- [Task to complete]:
Copy out exactly the stretch of the listing below that begins at the line containing "ATOM 53 C CA" and ends at the line containing "ATOM 79 N N", and copy nothing outside it.

- [Material for this task]:
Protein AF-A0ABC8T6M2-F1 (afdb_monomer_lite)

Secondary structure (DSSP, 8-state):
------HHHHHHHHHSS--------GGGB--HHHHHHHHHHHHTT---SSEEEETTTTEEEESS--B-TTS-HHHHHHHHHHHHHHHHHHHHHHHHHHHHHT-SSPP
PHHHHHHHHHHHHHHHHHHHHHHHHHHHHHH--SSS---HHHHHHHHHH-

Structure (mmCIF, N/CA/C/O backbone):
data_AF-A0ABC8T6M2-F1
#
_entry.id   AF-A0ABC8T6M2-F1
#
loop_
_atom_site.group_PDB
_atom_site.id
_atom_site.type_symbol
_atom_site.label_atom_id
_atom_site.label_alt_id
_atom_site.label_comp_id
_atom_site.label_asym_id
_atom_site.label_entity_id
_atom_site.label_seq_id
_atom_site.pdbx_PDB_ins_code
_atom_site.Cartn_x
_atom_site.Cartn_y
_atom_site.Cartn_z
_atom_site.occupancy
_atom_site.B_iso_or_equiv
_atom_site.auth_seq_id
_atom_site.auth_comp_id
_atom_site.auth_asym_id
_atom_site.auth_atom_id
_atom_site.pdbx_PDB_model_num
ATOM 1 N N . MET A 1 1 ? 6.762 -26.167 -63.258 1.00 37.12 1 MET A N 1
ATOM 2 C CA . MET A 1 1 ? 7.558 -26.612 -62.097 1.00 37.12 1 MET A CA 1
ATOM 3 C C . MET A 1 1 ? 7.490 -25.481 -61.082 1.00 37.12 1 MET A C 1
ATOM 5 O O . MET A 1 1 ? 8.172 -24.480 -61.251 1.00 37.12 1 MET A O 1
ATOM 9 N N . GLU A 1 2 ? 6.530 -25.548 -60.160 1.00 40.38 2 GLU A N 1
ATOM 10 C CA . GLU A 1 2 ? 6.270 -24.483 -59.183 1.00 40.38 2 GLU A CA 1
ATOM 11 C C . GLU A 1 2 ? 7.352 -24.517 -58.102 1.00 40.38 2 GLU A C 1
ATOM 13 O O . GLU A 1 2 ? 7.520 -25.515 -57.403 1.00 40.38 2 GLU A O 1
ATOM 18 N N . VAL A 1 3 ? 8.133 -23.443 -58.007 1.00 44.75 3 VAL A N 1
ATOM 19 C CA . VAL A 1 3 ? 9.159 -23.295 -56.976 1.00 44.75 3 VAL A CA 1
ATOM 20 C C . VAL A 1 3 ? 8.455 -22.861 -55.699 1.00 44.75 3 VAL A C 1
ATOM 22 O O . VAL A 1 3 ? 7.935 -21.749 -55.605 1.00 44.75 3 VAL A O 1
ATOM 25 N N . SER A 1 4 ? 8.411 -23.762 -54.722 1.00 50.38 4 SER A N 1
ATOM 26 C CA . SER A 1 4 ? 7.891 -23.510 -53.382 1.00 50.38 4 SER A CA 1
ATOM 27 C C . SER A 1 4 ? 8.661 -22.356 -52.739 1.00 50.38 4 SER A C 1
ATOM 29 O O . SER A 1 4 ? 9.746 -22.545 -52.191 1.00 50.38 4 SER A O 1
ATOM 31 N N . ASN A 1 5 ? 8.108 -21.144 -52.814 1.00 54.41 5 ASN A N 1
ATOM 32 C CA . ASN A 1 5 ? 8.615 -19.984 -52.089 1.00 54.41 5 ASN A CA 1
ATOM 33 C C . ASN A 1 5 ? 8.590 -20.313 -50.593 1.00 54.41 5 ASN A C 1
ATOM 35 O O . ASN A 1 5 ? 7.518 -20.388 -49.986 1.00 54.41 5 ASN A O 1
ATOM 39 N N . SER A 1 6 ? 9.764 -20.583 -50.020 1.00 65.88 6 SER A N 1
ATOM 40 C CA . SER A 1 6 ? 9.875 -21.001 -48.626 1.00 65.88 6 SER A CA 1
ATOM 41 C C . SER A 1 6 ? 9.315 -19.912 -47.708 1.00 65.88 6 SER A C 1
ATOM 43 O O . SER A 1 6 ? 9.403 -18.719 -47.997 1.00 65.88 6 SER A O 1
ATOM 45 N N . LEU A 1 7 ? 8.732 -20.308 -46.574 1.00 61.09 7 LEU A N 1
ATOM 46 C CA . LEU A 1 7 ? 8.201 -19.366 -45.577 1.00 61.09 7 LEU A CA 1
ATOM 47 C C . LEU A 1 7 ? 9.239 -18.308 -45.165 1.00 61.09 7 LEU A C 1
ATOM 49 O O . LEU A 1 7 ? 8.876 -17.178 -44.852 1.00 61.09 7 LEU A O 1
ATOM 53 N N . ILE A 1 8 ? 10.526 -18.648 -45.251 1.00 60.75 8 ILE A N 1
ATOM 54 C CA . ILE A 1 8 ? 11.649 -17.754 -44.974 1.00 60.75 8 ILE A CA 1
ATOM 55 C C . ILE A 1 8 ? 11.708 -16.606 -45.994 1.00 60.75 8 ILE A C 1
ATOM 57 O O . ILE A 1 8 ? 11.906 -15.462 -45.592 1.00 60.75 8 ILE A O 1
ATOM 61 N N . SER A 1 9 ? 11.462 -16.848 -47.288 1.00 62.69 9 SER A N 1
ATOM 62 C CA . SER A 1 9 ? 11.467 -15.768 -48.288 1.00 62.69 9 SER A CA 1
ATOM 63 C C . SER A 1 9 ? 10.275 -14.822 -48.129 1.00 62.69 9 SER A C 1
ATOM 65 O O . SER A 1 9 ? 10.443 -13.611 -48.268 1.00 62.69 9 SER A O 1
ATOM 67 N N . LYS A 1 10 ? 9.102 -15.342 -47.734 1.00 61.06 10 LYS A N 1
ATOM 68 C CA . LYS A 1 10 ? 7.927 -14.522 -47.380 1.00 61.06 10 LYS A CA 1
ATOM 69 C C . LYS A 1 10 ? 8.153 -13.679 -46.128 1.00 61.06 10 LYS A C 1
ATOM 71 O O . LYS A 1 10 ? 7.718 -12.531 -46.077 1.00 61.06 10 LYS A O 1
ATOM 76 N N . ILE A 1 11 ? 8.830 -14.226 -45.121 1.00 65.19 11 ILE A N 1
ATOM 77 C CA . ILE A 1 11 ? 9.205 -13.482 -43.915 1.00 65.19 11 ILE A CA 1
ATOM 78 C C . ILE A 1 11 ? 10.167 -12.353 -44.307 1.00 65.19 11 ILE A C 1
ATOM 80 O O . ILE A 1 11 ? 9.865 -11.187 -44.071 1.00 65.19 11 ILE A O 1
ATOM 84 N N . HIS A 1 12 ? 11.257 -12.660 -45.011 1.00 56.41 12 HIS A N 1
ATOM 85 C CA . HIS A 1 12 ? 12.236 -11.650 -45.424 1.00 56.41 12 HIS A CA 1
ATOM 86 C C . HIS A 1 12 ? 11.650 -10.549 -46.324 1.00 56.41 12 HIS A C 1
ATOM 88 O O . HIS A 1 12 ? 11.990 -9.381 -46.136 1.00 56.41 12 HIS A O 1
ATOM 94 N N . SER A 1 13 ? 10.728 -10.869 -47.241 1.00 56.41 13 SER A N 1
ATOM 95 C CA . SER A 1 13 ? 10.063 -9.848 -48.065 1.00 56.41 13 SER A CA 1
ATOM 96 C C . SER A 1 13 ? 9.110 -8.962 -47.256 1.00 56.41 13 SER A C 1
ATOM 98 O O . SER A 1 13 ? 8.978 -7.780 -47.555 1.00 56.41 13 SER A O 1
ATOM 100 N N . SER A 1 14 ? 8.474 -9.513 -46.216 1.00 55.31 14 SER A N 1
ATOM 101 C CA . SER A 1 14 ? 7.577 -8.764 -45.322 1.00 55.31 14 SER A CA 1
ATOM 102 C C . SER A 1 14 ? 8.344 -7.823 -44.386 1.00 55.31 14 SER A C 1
---
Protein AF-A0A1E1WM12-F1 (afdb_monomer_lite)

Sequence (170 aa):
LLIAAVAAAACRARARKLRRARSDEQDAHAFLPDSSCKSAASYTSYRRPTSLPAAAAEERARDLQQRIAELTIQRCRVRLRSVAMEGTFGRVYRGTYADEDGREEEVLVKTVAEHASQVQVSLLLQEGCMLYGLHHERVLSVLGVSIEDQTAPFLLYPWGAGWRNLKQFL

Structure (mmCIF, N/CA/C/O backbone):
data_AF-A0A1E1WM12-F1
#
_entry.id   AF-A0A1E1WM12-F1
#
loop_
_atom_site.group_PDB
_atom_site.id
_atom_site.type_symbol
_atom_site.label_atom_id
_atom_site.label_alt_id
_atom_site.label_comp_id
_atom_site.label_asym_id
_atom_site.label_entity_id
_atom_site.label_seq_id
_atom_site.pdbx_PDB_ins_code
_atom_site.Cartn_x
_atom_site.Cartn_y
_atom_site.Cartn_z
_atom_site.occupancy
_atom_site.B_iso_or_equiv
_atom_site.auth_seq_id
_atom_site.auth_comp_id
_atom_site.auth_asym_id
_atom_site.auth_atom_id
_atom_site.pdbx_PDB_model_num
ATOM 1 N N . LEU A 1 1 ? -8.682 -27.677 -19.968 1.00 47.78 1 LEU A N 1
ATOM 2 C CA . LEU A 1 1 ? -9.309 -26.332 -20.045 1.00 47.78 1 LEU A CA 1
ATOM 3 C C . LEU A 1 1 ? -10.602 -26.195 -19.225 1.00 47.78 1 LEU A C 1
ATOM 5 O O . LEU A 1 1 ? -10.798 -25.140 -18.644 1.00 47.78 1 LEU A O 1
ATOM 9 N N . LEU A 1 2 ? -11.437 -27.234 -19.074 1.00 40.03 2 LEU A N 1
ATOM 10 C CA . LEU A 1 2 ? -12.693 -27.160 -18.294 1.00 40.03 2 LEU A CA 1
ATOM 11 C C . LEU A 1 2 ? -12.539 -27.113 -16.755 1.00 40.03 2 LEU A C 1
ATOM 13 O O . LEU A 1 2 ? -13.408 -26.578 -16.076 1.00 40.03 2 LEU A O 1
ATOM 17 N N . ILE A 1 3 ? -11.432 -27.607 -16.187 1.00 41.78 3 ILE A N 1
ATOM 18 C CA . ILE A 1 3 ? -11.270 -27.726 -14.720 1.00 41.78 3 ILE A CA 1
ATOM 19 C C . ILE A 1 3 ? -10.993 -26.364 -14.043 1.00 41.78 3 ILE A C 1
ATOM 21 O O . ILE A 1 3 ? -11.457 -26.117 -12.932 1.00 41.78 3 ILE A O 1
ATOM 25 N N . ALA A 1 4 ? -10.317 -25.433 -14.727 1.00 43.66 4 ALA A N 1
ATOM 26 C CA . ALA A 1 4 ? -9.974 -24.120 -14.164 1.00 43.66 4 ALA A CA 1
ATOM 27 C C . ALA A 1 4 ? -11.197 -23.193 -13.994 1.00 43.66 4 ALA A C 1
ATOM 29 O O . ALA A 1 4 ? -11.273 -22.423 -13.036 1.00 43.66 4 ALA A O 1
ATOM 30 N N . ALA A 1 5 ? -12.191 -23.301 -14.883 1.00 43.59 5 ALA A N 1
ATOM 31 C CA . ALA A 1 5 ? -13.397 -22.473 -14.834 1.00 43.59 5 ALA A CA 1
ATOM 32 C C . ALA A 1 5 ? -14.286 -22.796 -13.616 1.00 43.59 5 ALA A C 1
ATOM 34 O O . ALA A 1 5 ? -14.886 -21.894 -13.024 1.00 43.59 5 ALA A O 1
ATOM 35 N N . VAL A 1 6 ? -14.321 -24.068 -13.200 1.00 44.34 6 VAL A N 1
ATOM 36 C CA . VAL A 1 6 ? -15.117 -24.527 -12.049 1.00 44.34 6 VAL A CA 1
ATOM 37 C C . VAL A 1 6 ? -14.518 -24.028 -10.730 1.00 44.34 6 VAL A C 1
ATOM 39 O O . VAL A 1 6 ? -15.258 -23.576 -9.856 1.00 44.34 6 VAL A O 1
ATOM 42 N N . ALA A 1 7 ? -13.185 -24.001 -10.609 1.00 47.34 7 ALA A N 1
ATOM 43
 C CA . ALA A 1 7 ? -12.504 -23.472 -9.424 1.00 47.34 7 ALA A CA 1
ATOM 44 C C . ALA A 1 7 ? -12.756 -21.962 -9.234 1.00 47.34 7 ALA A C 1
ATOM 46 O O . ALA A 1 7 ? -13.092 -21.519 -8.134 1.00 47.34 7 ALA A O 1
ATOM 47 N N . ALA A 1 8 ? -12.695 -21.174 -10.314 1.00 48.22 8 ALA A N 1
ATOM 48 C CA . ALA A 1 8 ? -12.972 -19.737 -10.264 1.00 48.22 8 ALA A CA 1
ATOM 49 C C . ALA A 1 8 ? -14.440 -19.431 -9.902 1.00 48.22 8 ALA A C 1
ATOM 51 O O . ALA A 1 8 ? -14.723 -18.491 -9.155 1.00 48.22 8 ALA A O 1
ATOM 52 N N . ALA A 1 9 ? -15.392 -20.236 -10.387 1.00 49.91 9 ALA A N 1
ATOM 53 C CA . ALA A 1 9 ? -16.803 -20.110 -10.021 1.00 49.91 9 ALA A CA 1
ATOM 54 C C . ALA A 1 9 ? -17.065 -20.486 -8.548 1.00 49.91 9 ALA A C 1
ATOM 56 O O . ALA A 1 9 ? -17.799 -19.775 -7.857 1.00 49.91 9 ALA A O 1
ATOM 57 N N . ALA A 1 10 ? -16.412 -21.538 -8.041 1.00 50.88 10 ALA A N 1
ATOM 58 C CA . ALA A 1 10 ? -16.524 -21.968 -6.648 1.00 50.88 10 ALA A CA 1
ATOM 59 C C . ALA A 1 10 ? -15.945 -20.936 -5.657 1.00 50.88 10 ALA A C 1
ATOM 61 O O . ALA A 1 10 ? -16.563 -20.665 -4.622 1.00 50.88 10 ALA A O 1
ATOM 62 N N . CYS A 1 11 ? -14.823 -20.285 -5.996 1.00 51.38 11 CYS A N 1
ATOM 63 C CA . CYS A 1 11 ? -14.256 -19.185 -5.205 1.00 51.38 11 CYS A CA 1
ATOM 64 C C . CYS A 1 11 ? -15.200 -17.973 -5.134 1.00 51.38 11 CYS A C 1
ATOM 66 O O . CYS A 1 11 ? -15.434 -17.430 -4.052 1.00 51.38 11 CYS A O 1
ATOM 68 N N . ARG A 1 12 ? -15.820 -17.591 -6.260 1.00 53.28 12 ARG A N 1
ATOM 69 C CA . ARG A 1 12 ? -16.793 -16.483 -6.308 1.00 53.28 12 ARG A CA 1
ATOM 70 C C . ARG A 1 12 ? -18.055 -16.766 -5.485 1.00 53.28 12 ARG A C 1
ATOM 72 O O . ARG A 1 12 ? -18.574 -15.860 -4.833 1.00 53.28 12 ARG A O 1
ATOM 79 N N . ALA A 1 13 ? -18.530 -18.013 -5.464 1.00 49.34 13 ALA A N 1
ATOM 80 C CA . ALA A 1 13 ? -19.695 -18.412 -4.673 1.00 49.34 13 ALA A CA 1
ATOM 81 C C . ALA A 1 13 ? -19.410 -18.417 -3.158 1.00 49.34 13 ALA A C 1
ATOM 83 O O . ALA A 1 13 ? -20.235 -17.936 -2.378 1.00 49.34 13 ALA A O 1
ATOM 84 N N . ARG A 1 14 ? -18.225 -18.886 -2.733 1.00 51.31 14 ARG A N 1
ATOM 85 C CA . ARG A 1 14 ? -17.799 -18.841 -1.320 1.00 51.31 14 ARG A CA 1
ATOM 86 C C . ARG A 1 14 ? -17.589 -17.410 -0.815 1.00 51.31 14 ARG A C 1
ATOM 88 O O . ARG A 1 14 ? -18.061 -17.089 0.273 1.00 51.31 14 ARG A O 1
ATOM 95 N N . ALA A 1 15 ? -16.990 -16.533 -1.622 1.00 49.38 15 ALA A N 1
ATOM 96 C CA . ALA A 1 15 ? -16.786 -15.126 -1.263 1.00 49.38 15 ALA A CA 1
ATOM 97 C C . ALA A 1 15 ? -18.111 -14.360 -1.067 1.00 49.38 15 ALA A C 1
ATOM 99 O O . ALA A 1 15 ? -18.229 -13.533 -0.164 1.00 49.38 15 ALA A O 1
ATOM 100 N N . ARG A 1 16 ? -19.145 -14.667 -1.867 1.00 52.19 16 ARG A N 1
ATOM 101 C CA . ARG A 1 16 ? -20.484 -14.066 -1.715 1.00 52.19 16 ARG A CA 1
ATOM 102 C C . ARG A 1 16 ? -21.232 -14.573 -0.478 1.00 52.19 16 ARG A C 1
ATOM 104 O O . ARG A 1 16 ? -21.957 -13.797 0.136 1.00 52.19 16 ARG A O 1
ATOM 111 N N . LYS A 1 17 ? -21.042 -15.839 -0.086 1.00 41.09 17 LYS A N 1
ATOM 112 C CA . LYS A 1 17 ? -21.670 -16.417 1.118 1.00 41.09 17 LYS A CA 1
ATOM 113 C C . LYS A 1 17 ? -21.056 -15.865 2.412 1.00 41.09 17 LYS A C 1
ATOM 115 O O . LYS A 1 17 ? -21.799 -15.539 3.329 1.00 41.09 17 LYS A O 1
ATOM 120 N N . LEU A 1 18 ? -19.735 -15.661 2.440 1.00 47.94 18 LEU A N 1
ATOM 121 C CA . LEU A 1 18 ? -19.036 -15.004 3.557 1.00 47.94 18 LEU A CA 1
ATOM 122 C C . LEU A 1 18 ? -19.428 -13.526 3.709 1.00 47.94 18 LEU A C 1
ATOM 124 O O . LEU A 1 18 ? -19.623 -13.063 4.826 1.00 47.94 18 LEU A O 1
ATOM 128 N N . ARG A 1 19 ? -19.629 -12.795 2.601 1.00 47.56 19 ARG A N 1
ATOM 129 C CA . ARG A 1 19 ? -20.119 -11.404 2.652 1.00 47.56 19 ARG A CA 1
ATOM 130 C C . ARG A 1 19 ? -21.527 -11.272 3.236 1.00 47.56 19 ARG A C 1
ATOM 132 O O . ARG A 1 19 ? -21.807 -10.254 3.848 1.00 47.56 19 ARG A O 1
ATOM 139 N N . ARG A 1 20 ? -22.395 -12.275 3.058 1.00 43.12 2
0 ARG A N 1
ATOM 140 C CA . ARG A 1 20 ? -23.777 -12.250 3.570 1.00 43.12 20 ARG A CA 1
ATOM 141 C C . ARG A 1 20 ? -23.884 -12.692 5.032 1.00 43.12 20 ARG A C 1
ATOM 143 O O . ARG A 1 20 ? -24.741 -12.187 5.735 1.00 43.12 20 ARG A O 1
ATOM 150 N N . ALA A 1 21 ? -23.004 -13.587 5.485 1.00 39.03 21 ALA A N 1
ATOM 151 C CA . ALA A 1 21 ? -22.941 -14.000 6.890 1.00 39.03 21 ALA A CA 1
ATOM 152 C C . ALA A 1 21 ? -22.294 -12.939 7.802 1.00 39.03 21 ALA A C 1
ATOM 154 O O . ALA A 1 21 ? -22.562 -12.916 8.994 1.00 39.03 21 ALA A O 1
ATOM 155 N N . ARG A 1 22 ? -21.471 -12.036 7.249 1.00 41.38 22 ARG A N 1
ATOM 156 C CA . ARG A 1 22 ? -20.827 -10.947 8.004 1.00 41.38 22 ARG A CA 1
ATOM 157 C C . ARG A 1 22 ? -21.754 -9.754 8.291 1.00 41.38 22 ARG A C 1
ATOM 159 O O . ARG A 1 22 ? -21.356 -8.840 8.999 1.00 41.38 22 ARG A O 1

- [Written response]:
ATOM 53 C CA . ALA A 1 9 ? -16.803 -20.110 -10.021 1.00 49.91 9 ALA A CA 1
ATOM 54 C C . ALA A 1 9 ? -17.065 -20.486 -8.548 1.00 49.91 9 ALA A C 1
ATOM 56 O O . ALA A 1 9 ? -17.799 -19.775 -7.857 1.00 49.91 9 ALA A O 1
ATOM 57 N N . ALA A 1 10 ? -16.412 -21.538 -8.041 1.00 50.88 10 ALA A N 1
ATOM 58 C CA . ALA A 1 10 ? -16.524 -21.968 -6.648 1.00 50.88 10 ALA A CA 1
ATOM 59 C C . ALA A 1 10 ? -15.945 -20.936 -5.657 1.00 50.88 10 ALA A C 1
ATOM 61 O O . ALA A 1 10 ? -16.563 -20.665 -4.622 1.00 50.88 10 ALA A O 1
ATOM 62 N N . CYS A 1 11 ? -14.823 -20.285 -5.996 1.00 51.38 11 CYS A N 1
ATOM 63 C CA . CYS A 1 11 ? -14.256 -19.185 -5.205 1.00 51.38 11 CYS A CA 1
ATOM 64 C C . CYS A 1 11 ? -15.200 -17.973 -5.134 1.00 51.38 11 CYS A C 1
ATOM 66 O O . CYS A 1 11 ? -15.434 -17.430 -4.052 1.00 51.38 11 CYS A O 1
ATOM 68 N N . ARG A 1 12 ? -15.820 -17.591 -6.260 1.00 53.28 12 ARG A N 1
ATOM 69 C CA . ARG A 1 12 ? -16.793 -16.483 -6.308 1.00 53.28 12 ARG A CA 1
ATOM 70 C C . ARG A 1 12 ? -18.055 -16.766 -5.485 1.00 53.28 12 ARG A C 1
ATOM 72 O O . ARG A 1 12 ? -18.574 -15.860 -4.833 1.00 53.28 12 ARG A O 1
ATOM 79 N N . ALA A 1 13 ? -18.530 -18.013 -5.464 1.00 49.34 13 ALA A N 1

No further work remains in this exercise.